Mother Nature Loves Fatigue
Making a human being out of tiny cells is a big deal, not only in metaphorical or romantic terms but in terms of your body working. And boy does it work hard! I have been anemic my entire life so I have a good handle on what fatigue is, however, that handle was a far reach when I got pregnant. The tiredness associated with growing a tiny human in your belly is something I have never felt before, and while I type I am struggling to find the words to even describe it in prose. I can only exemplify it as the need to lie down at roughly 3:35 pm every day because your mind feels foggy and you find it hard to write the line, “I hope this email finds you well,” in a work email. It’s climbing up the subway stairs and feeling winded like you’ve just run a marathon when really, you’re just walking to the L train at Union Square. Pregnancy fatigue is tough, I won’t sugar coat it, but what does help thinking about, as you crawl your way home at the end of the day and adopt a bedtime of 7:45 pm, is this; your body is creating life. It is building a tiny heart, a pair of functioning lungs, kidneys, and a fully-fledged brain. The amount of energy your little one needs from you, is, therefore, justified and so is the tiredness. Pregnancy is often compared to as an endurance sport, so to all the mama’s out there who are reading this with one eye open, you’re not alone, give yourself a break, you’re building a human - let that sink in.
Mind Vs. Body
Personally, the toughest symptom, or rather feeling I felt needed to be talked about is the change in the relationship between your mind and body.

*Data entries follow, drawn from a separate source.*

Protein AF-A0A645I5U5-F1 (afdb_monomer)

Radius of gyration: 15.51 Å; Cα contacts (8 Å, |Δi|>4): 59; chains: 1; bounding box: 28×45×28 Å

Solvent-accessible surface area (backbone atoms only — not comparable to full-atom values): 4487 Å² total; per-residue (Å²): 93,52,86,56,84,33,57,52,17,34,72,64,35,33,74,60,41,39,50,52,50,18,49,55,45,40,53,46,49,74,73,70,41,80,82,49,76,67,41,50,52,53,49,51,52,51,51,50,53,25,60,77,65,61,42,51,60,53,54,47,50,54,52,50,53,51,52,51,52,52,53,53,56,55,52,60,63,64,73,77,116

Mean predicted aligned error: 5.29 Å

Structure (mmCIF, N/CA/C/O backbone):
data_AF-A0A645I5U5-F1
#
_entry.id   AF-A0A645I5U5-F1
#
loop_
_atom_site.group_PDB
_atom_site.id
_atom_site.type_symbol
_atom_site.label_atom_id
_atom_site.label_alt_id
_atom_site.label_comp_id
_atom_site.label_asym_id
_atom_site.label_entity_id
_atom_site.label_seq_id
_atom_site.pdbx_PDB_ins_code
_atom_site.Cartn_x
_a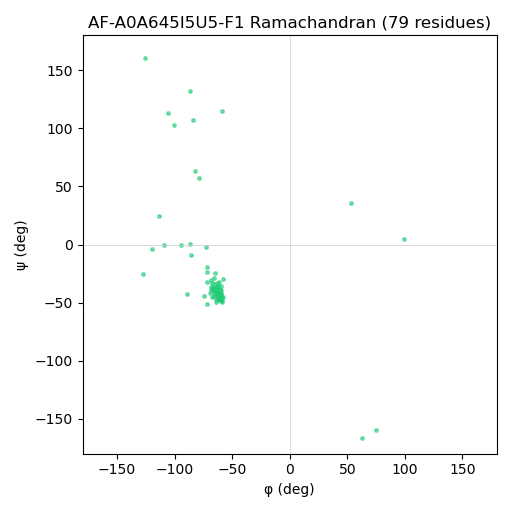tom_site.Cartn_y
_atom_site.Cartn_z
_atom_site.occupancy
_atom_site.B_iso_or_equiv
_atom_site.auth_seq_id
_atom_site.auth_comp_id
_atom_site.auth_asym_id
_atom_site.auth_atom_id
_atom_site.pdbx_PDB_model_num
ATOM 1 N N . MET A 1 1 ? -6.700 -1.221 -2.775 1.00 80.69 1 MET A N 1
ATOM 2 C CA . MET A 1 1 ? -5.907 -2.435 -2.474 1.00 80.69 1 MET A CA 1
ATOM 3 C C . MET A 1 1 ? -6.699 -3.726 -2.691 1.00 80.69 1 MET A C 1
ATOM 5 O O . MET A 1 1 ? -6.159 -4.608 -3.331 1.00 80.69 1 MET A O 1
ATOM 9 N N . SER A 1 2 ? -7.963 -3.845 -2.258 1.00 84.81 2 SER A N 1
ATOM 10 C CA . SER A 1 2 ? -8.765 -5.088 -2.378 1.00 84.81 2 SER A CA 1
ATOM 11 C C . SER A 1 2 ? -9.021 -5.596 -3.806 1.00 84.81 2 SER A C 1
ATOM 13 O O . SER A 1 2 ? -9.086 -6.799 -4.016 1.00 84.81 2 SER A O 1
ATOM 15 N N . ILE A 1 3 ? -9.140 -4.698 -4.788 1.00 87.00 3 ILE A N 1
ATOM 16 C CA . ILE A 1 3 ? -9.418 -5.045 -6.199 1.00 87.00 3 ILE A CA 1
ATOM 17 C C . ILE A 1 3 ? -8.316 -4.602 -7.172 1.00 87.00 3 ILE A C 1
ATOM 19 O O . ILE A 1 3 ? -8.406 -4.841 -8.371 1.00 87.00 3 ILE A O 1
ATOM 23 N N . ASN A 1 4 ? -7.291 -3.909 -6.675 1.00 86.06 4 ASN A N 1
ATOM 24 C CA . ASN A 1 4 ? -6.235 -3.352 -7.515 1.00 86.06 4 ASN A CA 1
ATOM 25 C C . ASN A 1 4 ? -5.143 -4.408 -7.734 1.00 86.06 4 ASN A C 1
ATOM 27 O O . ASN A 1 4 ? -4.697 -5.039 -6.774 1.00 86.06 4 ASN A O 1
ATOM 31 N N . GLY A 1 5 ? -4.721 -4.596 -8.983 1.00 86.69 5 GLY A N 1
ATOM 32 C CA . GLY A 1 5 ? -3.574 -5.428 -9.343 1.00 86.69 5 GLY A CA 1
ATOM 33 C C . GLY A 1 5 ? -2.254 -4.677 -9.193 1.00 86.69 5 GLY A C 1
ATOM 34 O O . GLY A 1 5 ? -1.586 -4.434 -10.193 1.00 86.69 5 GLY A O 1
ATOM 35 N N . ASP A 1 6 ? -1.907 -4.274 -7.970 1.00 92.38 6 ASP A N 1
ATOM 36 C CA . ASP A 1 6 ? -0.749 -3.415 -7.714 1.00 92.38 6 ASP A CA 1
ATOM 37 C C . ASP A 1 6 ? 0.543 -4.079 -8.212 1.00 92.38 6 ASP A C 1
ATOM 39 O O . ASP A 1 6 ? 0.959 -5.132 -7.718 1.00 92.38 6 ASP A O 1
ATOM 43 N N . THR A 1 7 ? 1.182 -3.474 -9.211 1.00 90.12 7 THR A N 1
ATOM 44 C CA . THR A 1 7 ? 2.362 -4.040 -9.873 1.00 90.12 7 THR A CA 1
ATOM 45 C C . THR A 1 7 ? 3.612 -3.989 -8.994 1.00 90.12 7 THR A C 1
ATOM 47 O O . THR A 1 7 ? 4.493 -4.838 -9.151 1.00 90.12 7 THR A O 1
ATOM 50 N N . ASN A 1 8 ? 3.687 -3.078 -8.017 1.00 92.19 8 ASN A N 1
ATOM 51 C CA . ASN A 1 8 ? 4.770 -3.074 -7.027 1.00 92.19 8 ASN A CA 1
ATOM 52 C C . ASN A 1 8 ? 4.664 -4.294 -6.106 1.00 92.19 8 ASN A C 1
ATOM 54 O O . ASN A 1 8 ? 5.667 -4.915 -5.759 1.00 92.19 8 ASN A O 1
ATOM 58 N N . VAL A 1 9 ? 3.440 -4.695 -5.772 1.00 93.94 9 VAL A N 1
ATOM 59 C CA . VAL A 1 9 ? 3.183 -5.898 -4.973 1.00 93.94 9 VAL A CA 1
ATOM 60 C C . VAL A 1 9 ? 3.397 -7.148 -5.818 1.00 93.94 9 VAL A C 1
ATOM 62 O O . VAL A 1 9 ? 4.077 -8.069 -5.373 1.00 93.94 9 VAL A O 1
ATOM 65 N N . ALA A 1 10 ? 2.893 -7.171 -7.055 1.00 92.75 10 ALA A N 1
ATOM 66 C CA . ALA A 1 10 ? 3.073 -8.304 -7.961 1.00 92.75 10 ALA A CA 1
ATOM 67 C C . ALA A 1 10 ? 4.551 -8.549 -8.315 1.00 92.75 10 ALA A C 1
ATOM 69 O O . ALA A 1 10 ? 4.966 -9.699 -8.430 1.00 92.75 10 ALA A O 1
ATOM 70 N N . SER A 1 11 ? 5.362 -7.496 -8.453 1.00 91.81 11 SER A N 1
ATOM 71 C CA . SER A 1 11 ? 6.796 -7.635 -8.747 1.00 91.81 11 SER A CA 1
ATOM 72 C C . SER A 1 11 ? 7.610 -8.163 -7.563 1.00 91.81 11 SER A C 1
ATOM 74 O O . SER A 1 11 ? 8.574 -8.892 -7.781 1.00 91.81 11 SER A O 1
ATOM 76 N N . ARG A 1 12 ? 7.226 -7.840 -6.320 1.00 93.19 12 ARG A N 1
ATOM 77 C CA . ARG A 1 12 ? 7.935 -8.292 -5.108 1.00 93.19 12 ARG A CA 1
ATOM 78 C C . ARG A 1 12 ? 7.428 -9.626 -4.563 1.00 93.19 12 ARG A C 1
ATOM 80 O O . ARG A 1 12 ? 8.228 -10.464 -4.168 1.00 93.19 12 ARG A O 1
ATOM 87 N N . GLY A 1 13 ? 6.111 -9.810 -4.532 1.00 90.81 13 GLY A N 1
ATOM 88 C CA . GLY A 1 13 ? 5.441 -10.967 -3.930 1.00 90.81 13 GLY A CA 1
ATOM 89 C C . GLY A 1 13 ? 4.799 -11.932 -4.922 1.00 90.81 13 GLY A C 1
ATOM 90 O O . GLY A 1 13 ? 4.179 -12.911 -4.506 1.00 90.81 13 GLY A O 1
ATOM 91 N N . GLY A 1 14 ? 4.883 -11.660 -6.226 1.00 94.81 14 GLY A N 1
ATOM 92 C CA . GLY A 1 14 ? 4.197 -12.448 -7.245 1.00 94.81 14 GLY A CA 1
ATOM 93 C C . GLY A 1 14 ? 2.670 -12.404 -7.115 1.00 94.81 14 GLY A C 1
ATOM 94 O O . GLY A 1 14 ? 2.082 -11.606 -6.379 1.00 94.81 14 GLY A O 1
ATOM 95 N N . ALA A 1 15 ? 2.004 -13.318 -7.822 1.00 94.31 15 ALA A N 1
ATOM 96 C CA . ALA A 1 15 ? 0.551 -13.471 -7.750 1.00 94.31 15 ALA A CA 1
ATOM 97 C C . ALA A 1 15 ? 0.062 -13.926 -6.362 1.00 94.31 15 ALA A C 1
ATOM 99 O O . ALA A 1 15 ? -1.092 -13.702 -6.004 1.00 94.31 15 ALA A O 1
ATOM 100 N N . GLU A 1 16 ? 0.911 -14.589 -5.575 1.00 94.94 16 GLU A N 1
ATOM 101 C CA . GLU A 1 16 ? 0.578 -14.995 -4.209 1.00 94.94 16 GLU A CA 1
ATOM 102 C C . GLU A 1 16 ? 0.540 -13.796 -3.260 1.00 94.94 16 GLU A C 1
ATOM 104 O O . GLU A 1 16 ? -0.482 -13.584 -2.611 1.00 94.94 16 GLU A O 1
ATOM 109 N N . GLY A 1 17 ? 1.586 -12.965 -3.249 1.00 95.00 17 GLY A N 1
ATOM 110 C CA . GLY A 1 17 ? 1.624 -11.747 -2.438 1.00 95.00 17 GLY A CA 1
ATOM 111 C C . GLY A 1 17 ? 0.507 -10.771 -2.801 1.00 95.00 17 GLY A C 1
ATOM 112 O O . GLY A 1 17 ? -0.119 -10.194 -1.912 1.00 95.00 17 GLY A O 1
ATOM 113 N N . LEU A 1 18 ? 0.184 -10.650 -4.094 1.00 94.75 18 LEU A N 1
ATOM 114 C CA . LEU A 1 18 ? -0.947 -9.837 -4.543 1.00 94.75 18 LEU A CA 1
ATOM 115 C C . LEU A 1 18 ? -2.290 -10.381 -4.031 1.00 94.75 18 LEU A C 1
ATOM 117 O O . LEU A 1 18 ? -3.091 -9.614 -3.499 1.00 94.75 18 LEU A O 1
ATOM 121 N N . ARG A 1 19 ? -2.532 -11.696 -4.143 1.00 95.75 19 ARG A N 1
ATOM 122 C CA . ARG A 1 19 ? -3.761 -12.321 -3.621 1.00 95.75 19 ARG A CA 1
ATOM 123 C C . ARG A 1 19 ? -3.873 -12.177 -2.108 1.00 95.75 19 ARG A C 1
ATOM 125 O O . ARG A 1 19 ? -4.951 -11.854 -1.619 1.00 95.75 19 ARG A O 1
ATOM 132 N N . TRP A 1 20 ? -2.775 -12.378 -1.383 1.00 96.06 20 TRP A N 1
ATOM 133 C CA . TRP A 1 20 ? -2.738 -12.206 0.067 1.00 96.06 20 TRP A CA 1
ATOM 134 C C . TRP A 1 20 ? -3.099 -10.769 0.465 1.00 96.06 20 TRP A C 1
ATOM 136 O O . TRP A 1 20 ? -4.000 -10.566 1.278 1.00 96.06 20 TRP A O 1
ATOM 146 N N . LEU A 1 21 ? -2.487 -9.764 -0.172 1.00 95.75 21 LEU A N 1
ATOM 147 C CA . LEU A 1 21 ? -2.797 -8.354 0.084 1.00 95.75 21 LEU A CA 1
ATOM 148 C C . LEU A 1 21 ? -4.281 -8.047 -0.177 1.00 95.75 21 LEU A C 1
ATOM 150 O O . LEU A 1 21 ? -4.938 -7.383 0.627 1.00 95.75 21 LEU A O 1
ATOM 154 N N . GLN A 1 22 ? -4.818 -8.537 -1.297 1.00 95.38 22 GLN A N 1
ATOM 155 C CA . GLN A 1 22 ? -6.221 -8.343 -1.662 1.00 95.38 22 GLN A CA 1
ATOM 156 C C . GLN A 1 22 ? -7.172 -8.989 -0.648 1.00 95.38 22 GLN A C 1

It is a huge reality check to something until that day lived in your mind as a dream or plan. The crossover between wanting and having is a shift I still, five months on, am grappling with. There’s anxiety for a host of reasons, excitement, fear of the unknown, happiness married with sadness (hormones) and shock. A few things that have helped me accept these emotions, which hit me like waves at the beach, are meditation and yoga, sitting in the feeling you’re having without judging yourself, and repeatedly affirming out loud or mentally, “I am not alone in this feeling, and I am strong enough to get through.” Books, films, TV shows and even some women will romanticize this time for you like a big, glowy, goddess-like feeling when in reality, there are days you feel the opposite. It is because it is so heavily fabricated that when you do feel off, you end up feeling guilty. Ladies, there is no shame in having a bad day, or feeling like crying, or not glowing and sweating instead, because, underneath that powerhouse of a woman you are, you are still 100% human. Your feelings are not discounted or should not be masked because you’re pregnant and feel like you should be happy ALL THE TIME. Read that line again and again, until you believe it.